Cruises amid the vast wilderness of Alaska’s Inside Passage bring access to calving glaciers at the head of stunning fjords, whether the ship visits Glacier Bay, College Fjord or Tracy Arm. For sailings that embarks from Seward, plan to overnight so that you can board a small boat to tour Kenai Fjords National Park, with its coastal fjords, islands, glaciers, and prolific marine life—including whales and playful sea otters. Misty Fjords National Monument, visited by small ships and accessible via shore excursions, is the gold standard of Alaskan fjords, a magical, often misty place that involves sailing along icy blue water through the narrow glacier-formed passageways flanked by sheer, 3,000-foot cliffs, tall cascading waterfalls, and dense temperate forest.
Alaska fjord cruises
UnCruise Adventures visits Misty Fjords on its Alaska Fjords & Glaciers itinerary on the 60-passenger Wilderness Adventurer, 74-passenger Wilderness Explorer and 76-passenger Wilderness Discoverer, with fares from $4,800 per person for a seven-night sailing from Juneau or Ketchikan.

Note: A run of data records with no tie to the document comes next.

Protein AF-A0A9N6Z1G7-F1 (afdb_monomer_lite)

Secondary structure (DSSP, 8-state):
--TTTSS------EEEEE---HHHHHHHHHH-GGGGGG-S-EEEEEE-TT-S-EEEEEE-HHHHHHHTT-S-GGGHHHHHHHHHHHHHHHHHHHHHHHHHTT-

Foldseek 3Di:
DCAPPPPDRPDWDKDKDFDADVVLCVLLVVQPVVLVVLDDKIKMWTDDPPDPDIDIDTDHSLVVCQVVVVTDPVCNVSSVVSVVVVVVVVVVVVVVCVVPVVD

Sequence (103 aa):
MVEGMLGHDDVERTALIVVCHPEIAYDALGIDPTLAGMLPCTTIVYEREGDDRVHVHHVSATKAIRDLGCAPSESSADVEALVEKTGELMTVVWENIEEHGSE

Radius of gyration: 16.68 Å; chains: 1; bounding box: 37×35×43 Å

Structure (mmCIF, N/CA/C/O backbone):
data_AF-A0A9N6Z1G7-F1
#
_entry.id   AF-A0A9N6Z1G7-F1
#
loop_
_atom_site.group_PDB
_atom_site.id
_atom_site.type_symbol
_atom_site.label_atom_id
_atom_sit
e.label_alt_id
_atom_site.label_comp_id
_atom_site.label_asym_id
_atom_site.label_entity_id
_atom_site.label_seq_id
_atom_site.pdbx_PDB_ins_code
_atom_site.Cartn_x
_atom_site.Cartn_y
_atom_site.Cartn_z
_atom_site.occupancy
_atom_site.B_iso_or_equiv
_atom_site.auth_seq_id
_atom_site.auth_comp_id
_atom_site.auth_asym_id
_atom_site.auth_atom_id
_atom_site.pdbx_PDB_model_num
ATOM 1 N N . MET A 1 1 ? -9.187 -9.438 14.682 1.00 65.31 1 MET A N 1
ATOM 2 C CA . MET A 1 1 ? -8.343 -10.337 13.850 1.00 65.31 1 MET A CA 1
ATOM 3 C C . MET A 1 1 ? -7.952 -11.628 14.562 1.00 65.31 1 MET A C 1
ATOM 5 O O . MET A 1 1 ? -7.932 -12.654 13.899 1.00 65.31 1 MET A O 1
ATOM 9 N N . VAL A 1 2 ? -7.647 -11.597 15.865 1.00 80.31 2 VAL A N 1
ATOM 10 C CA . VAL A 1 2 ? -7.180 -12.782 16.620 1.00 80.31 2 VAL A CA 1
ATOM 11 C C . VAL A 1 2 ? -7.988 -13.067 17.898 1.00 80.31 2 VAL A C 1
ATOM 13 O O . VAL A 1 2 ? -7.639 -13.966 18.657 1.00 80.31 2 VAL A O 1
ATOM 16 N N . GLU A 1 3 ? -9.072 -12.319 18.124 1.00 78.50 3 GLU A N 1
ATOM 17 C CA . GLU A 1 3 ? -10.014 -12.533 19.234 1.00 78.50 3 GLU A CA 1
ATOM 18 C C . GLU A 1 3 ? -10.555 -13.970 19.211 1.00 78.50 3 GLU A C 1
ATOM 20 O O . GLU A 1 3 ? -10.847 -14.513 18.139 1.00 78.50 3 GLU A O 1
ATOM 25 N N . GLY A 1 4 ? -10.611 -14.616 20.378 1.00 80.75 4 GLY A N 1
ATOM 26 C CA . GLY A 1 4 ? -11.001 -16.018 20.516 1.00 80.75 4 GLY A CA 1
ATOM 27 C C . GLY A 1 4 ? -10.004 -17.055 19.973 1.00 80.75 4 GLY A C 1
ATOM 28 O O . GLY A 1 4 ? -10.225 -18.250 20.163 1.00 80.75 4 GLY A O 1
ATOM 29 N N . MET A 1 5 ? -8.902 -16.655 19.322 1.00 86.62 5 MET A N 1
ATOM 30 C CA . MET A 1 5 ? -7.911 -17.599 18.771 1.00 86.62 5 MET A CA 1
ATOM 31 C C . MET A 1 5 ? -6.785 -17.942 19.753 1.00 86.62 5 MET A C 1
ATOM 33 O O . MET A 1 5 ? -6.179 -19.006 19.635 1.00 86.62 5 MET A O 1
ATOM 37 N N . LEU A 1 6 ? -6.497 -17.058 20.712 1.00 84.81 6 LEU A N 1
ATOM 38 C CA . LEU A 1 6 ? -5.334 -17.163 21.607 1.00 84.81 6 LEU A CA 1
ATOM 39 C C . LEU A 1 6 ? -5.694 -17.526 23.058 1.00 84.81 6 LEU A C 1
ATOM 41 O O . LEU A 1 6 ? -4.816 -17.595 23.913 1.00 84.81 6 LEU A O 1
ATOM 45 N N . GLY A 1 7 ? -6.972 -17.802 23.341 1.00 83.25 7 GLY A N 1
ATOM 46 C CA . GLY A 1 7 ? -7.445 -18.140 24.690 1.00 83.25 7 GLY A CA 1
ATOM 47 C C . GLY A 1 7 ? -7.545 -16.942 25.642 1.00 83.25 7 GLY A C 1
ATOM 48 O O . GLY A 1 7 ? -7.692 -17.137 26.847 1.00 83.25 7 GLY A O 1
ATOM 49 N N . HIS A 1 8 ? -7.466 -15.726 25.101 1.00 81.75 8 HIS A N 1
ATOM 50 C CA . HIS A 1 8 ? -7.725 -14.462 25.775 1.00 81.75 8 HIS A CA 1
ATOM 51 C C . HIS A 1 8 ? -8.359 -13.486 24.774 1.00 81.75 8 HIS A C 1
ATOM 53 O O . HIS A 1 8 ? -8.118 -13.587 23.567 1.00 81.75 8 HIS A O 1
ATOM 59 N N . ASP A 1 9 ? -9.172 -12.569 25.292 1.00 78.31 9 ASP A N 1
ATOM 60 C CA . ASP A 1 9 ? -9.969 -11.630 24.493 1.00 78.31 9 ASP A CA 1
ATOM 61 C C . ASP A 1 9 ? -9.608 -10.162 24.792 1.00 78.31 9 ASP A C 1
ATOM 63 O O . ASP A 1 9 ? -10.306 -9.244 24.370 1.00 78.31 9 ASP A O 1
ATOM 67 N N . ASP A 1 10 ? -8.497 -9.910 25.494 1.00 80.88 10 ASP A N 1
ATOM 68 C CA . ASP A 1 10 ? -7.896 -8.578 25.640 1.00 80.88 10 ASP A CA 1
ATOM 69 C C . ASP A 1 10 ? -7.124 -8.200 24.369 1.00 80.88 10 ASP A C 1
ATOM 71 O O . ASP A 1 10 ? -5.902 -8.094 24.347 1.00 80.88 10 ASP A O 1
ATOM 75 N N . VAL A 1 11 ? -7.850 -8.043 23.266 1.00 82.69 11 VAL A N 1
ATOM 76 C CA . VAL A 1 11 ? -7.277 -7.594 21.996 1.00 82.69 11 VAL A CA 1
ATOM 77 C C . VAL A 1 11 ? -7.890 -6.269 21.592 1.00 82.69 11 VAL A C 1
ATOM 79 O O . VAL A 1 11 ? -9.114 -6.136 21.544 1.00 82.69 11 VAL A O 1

South America’s Chilean fjords stretch some 1,000 miles along the southwest coast of Chile through Patagonia, starting at Cape Horn. They are famous for blue-tinged glaciers, icebergs, the rugged Andes mountains and pristine wilderness. The most well-known of the steep-walled fjords is the narrow Garabaldi Fjord, with glaciers as high as skyscrapers. The remote village of Tortel, entirely built on stilts, is visited on itineraries in the region. Wildlife sights include Andean Condors, among the largest birds in the world, along with Magellanic penguins and orca and humpback whales.
Chile fjord cruises
Ships that visit include large vessels from Holland America Line and Celebrity Cruises and smaller ships from lines such as Azamara, Lindblad Expeditions, Silversea and Viking. French line Ponant offers a 14-night cruise in February 2024 on the 264-passenger L’Austral that will sail roundtrip from Ushuaia, Argentina; fares from $11,250 per person.

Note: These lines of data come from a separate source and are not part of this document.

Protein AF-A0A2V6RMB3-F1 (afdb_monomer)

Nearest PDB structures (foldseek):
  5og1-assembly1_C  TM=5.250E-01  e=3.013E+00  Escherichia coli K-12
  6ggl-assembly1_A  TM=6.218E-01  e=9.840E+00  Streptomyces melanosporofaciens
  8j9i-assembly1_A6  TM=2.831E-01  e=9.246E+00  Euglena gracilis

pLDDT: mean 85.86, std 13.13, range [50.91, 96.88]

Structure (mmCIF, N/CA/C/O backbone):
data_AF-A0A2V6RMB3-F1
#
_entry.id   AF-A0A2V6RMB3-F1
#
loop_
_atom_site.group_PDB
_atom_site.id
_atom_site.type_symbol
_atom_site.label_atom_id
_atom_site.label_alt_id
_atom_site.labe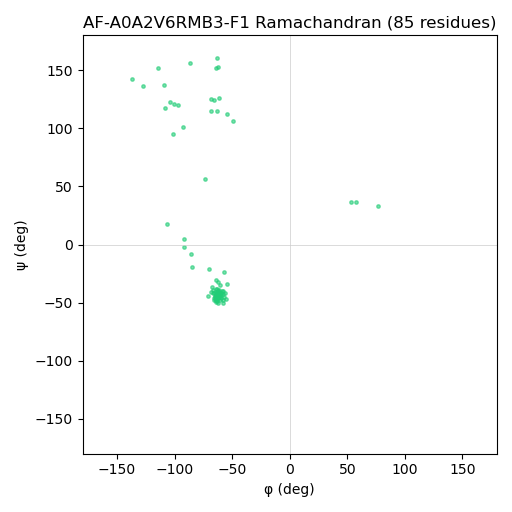l_comp_id
_atom_site.label_asym_id
_atom_site.label_entity_id
_atom_site.label_seq_id
_atom_site.pdbx_PDB_ins_code
_atom_site.Cartn_x
_atom_site.Cartn_y
_atom_site.Cartn_z
_atom_site.occupancy
_atom_site.B_iso_or_equiv
_atom_site.auth_seq_id
_atom_site.auth_comp_id
_atom_site.auth_asym_id
_atom_site.auth_atom_id
_atom_site.pdbx_PDB_model_num
ATOM 1 N N . MET A 1 1 ? -27.031 -14.720 0.654 1.00 50.91 1 MET A N 1
ATOM 2 C CA . MET A 1 1 ? -26.367 -14.303 -0.598 1.00 50.91 1 MET A CA 1
ATOM 3 C C . MET A 1 1 ? -24.979 -14.911 -0.562 1.00 50.91 1 MET A C 1
ATOM 5 O O . MET A 1 1 ? -24.244 -14.606 0.366 1.00 50.91 1 MET A O 1
ATOM 9 N N . VAL A 1 2 ? -24.676 -15.869 -1.437 1.00 51.75 2 VAL A N 1
ATOM 10 C CA . VAL A 1 2 ? -23.353 -16.509 -1.459 1.00 51.75 2 VAL A CA 1
ATOM 11 C C . VAL A 1 2 ? -22.362 -15.446 -1.930 1.00 51.75 2 VAL A C 1
ATOM 13 O O . VAL A 1 2 ? -22.510 -14.922 -3.030 1.00 51.75 2 VAL A O 1
ATOM 16 N N . ASP A 1 3 ? -21.433 -15.054 -1.059 1.00 59.31 3 ASP A N 1
ATOM 17 C CA . ASP A 1 3 ? -20.320 -14.155 -1.369 1.00 59.31 3 ASP A CA 1
ATOM 18 C C . ASP A 1 3 ? -19.626 -14.652 -2.649 1.00 59.31 3 ASP A C 1
ATOM 20 O O . ASP A 1 3 ? -18.903 -15.648 -2.613 1.00 59.31 3 ASP A O 1
ATOM 24 N N . ASN A 1 4 ? -19.823 -13.969 -3.784 1.00 68.81 4 ASN A N 1
ATOM 25 C CA . ASN A 1 4 ? -19.056 -14.196 -5.016 1.00 68.81 4 ASN A CA 1
ATOM 26 C C . ASN A 1 4 ? -17.639 -13.620 -4.848 1.00 68.81 4 ASN A C 1
ATOM 28 O O . ASN A 1 4 ? -17.218 -12.693 -5.540 1.00 68.81 4 ASN A O 1
ATOM 32 N N . ARG A 1 5 ? -16.942 -14.087 -3.811 1.00 71.88 5 ARG A N 1
ATOM 33 C CA . ARG A 1 5 ? -15.673 -13.547 -3.349 1.00 71.88 5 ARG A CA 1
ATOM 34 C C . ARG A 1 5 ? -14.550 -14.439 -3.839 1.00 71.88 5 ARG A C 1
ATOM 36 O O . ARG A 1 5 ? -14.181 -15.410 -3.180 1.00 71.88 5 ARG A O 1
ATOM 43 N N . THR A 1 6 ? -13.972 -14.065 -4.972 1.00 77.75 6 THR A N 1
ATOM 44 C CA . THR A 1 6 ? -12.737 -14.671 -5.464 1.00 77.75 6 THR A CA 1
ATOM 45 C C . THR A 1 6 ? -11.615 -14.421 -4.456 1.00 77.75 6 THR A C 1
ATOM 47 O O . THR A 1 6 ? -11.363 -13.282 -4.054 1.00 77.75 6 THR A O 1
ATOM 50 N N . ARG A 1 7 ? -10.954 -15.493 -4.014 1.00 81.50 7 ARG A N 1
ATOM 51 C CA . ARG A 1 7 ? -9.765 -15.437 -3.155 1.00 81.50 7 ARG A CA 1
ATOM 52 C C . ARG A 1 7 ? -8.560 -15.867 -3.975 1.00 81.50 7 ARG A C 1
ATOM 54 O O . ARG A 1 7 ? -8.642 -16.837 -4.719 1.00 81.50 7 ARG A O 1
ATOM 61 N N . VAL A 1 8 ? -7.452 -15.155 -3.816 1.00 78.75 8 VAL A N 1
ATOM 62 C CA . VAL A 1 8 ? -6.183 -15.454 -4.485 1.00 78.75 8 VAL A CA 1
ATOM 63 C C . VAL A 1 8 ? -5.095 -15.533 -3.421 1.00 78.75 8 VAL A C 1
ATOM 65 O O . VAL A 1 8 ? -5.062 -14.699 -2.514 1.00 78.75 8 VAL A O 1
ATOM 68 N N . LEU A 1 9 ? -4.222 -16.535 -3.530 1.00 86.25 9 LEU A N 1
ATOM 69 C CA . LEU A 1 9 ? -2.976 -16.607 -2.773 1.00 86.25 9 LEU A CA 1
ATOM 70 C C . LEU A 1 9 ? -1.851 -16.071 -3.657 1.00 86.25 9 LEU A C 1
ATOM 72 O O . LEU A 1 9 ? -1.598 -16.609 -4.731 1.00 86.25 9 LEU A O 1
ATOM 76 N N . LEU A 1 10 ? -1.187 -15.013 -3.201 1.00 82.00 10 LEU A N 1
ATOM 77 C CA . LEU A 1 10 ? -0.020 -14.453 -3.870 1.00 82.00 10 LEU A CA 1
ATOM 78 C C . LEU A 1 10 ? 1.237 -14.866 -3.103 1.00 82.00 10 LEU A C 1
ATOM 80 O O . LEU A 1 10 ? 1.357 -14.572 -1.914 1.00 82.00 10 LEU A O 1
ATOM 84 N N . ILE A 1 11 ? 2.166 -15.527 -3.791 1.00 88.75 11 ILE A N 1
ATOM 85 C CA . ILE A 1 11 ? 3.491 -15.850 -3.260 1.00 88.75 11 ILE A CA 1
ATOM 86 C C . ILE A 1 11 ? 4.467 -14.829 -3.837 1.00 88.75 11 ILE A C 1
ATOM 88 O O . ILE A 1 11 ? 4.587 -14.696 -5.052 1.00 88.75 11 ILE A O 1
ATOM 92 N N . LEU A 1 12 ? 5.135 -14.089 -2.957 1.00 85.62 12 LEU A N 1
ATOM 93 C CA . LEU A 1 12 ? 6.120 -13.072 -3.316 1.00 85.62 12 LEU A CA 1
ATOM 94 C C . LEU A 1 12 ? 7.501 -13.503 -2.835 1.00 85.62 12 LEU A C 1
ATOM 96 O O . LEU A 1 12 ? 7.624 -14.192 -1.820 1.00 85.62 12 LEU A O 1
ATOM 100 N N . SER A 1 13 ? 8.542 -13.052 -3.533 1.00 90.69 13 SER A N 1
ATOM 101 C CA . SER A 1 13 ? 9.898 -13.146 -3.001 1.00 90.69 13 SER A CA 1
ATOM 102 C C . SER A 1 13 ? 10.025 -12.294 -1.734 1.00 90.69 13 SER A C 1
ATOM 104 O O . SER A 1 13 ? 9.343 -11.277 -1.570 1.00 90.69 13 SER A O 1
ATOM 106 N N . GLN A 1 14 ? 10.928 -12.693 -0.839 1.00 93.31 14 GLN A N 1
ATOM 107 C CA . GLN A 1 14 ? 11.216 -11.922 0.369 1.00 93.31 14 GLN A CA 1
ATOM 108 C C . GLN A 1 14 ? 11.692 -10.500 0.031 1.00 93.31 14 GLN A C 1
ATOM 110 O O . GLN A 1 14 ? 11.223 -9.545 0.638 1.00 93.31 14 GLN A O 1
ATOM 115 N N . ASP A 1 15 ? 12.528 -10.351 -0.999 1.00 91.06 15 ASP A N 1
ATOM 116 C CA . ASP A 1 15 ? 13.008 -9.050 -1.480 1.00 91.06 15 ASP A CA 1
ATOM 117 C C . ASP A 1 15 ? 11.859 -8.129 -1.934 1.00 91.06 15 ASP A C 1
ATOM 119 O O . ASP A 1 15 ? 11.826 -6.955 -1.573 1.00 91.06 15 ASP A O 1
ATOM 123 N N . ALA A 1 16 ? 10.851 -8.656 -2.642 1.00 87.94 16 ALA A N 1
ATOM 124 C CA . ALA A 1 16 ? 9.674 -7.866 -3.013 1.00 87.94 16 ALA A CA 1
ATOM 125 C C . ALA A 1 16 ? 8.890 -7.393 -1.775 1.00 87.94 16 ALA A C 1
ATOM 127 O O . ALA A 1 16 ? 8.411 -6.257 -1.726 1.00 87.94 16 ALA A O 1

The island country of Greenland is home to some 1,200 fjords. On the west coast, the Illulissat Icefjord, which is approximately 25 miles long, has come to serve as a harsh reminder of the realities of global warming, home to giant icebergs that have broken off the fast-moving Greenland ice sheet. The east coast of Greenland has the distinction of having the world’s longest fjord system, Scoresby Sund, with one steep-walled branch that is more than 200 miles long. Adventure cruise lines such as Quark, Hurtigruten and Aurora Expeditions all explore the vast wilderness and fjord systems of this remote destination.
Greenland fjord cruises
Aurora Expeditions has a new 13-night East Greenland Explorer itinerary in the rugged and dramatic landscapes in northeast Greenland that sets sail in August 2023, with fares from $12,415 per person. The cruise is roundtrip from the Icelandic capital of Reykjavík, on the 132-passenger Greg Mortimer. Stops include the tiny Inuit town of Ittoqqortoormiit, population approximately 350, and the goal is visiting the northernmost point in Greenland.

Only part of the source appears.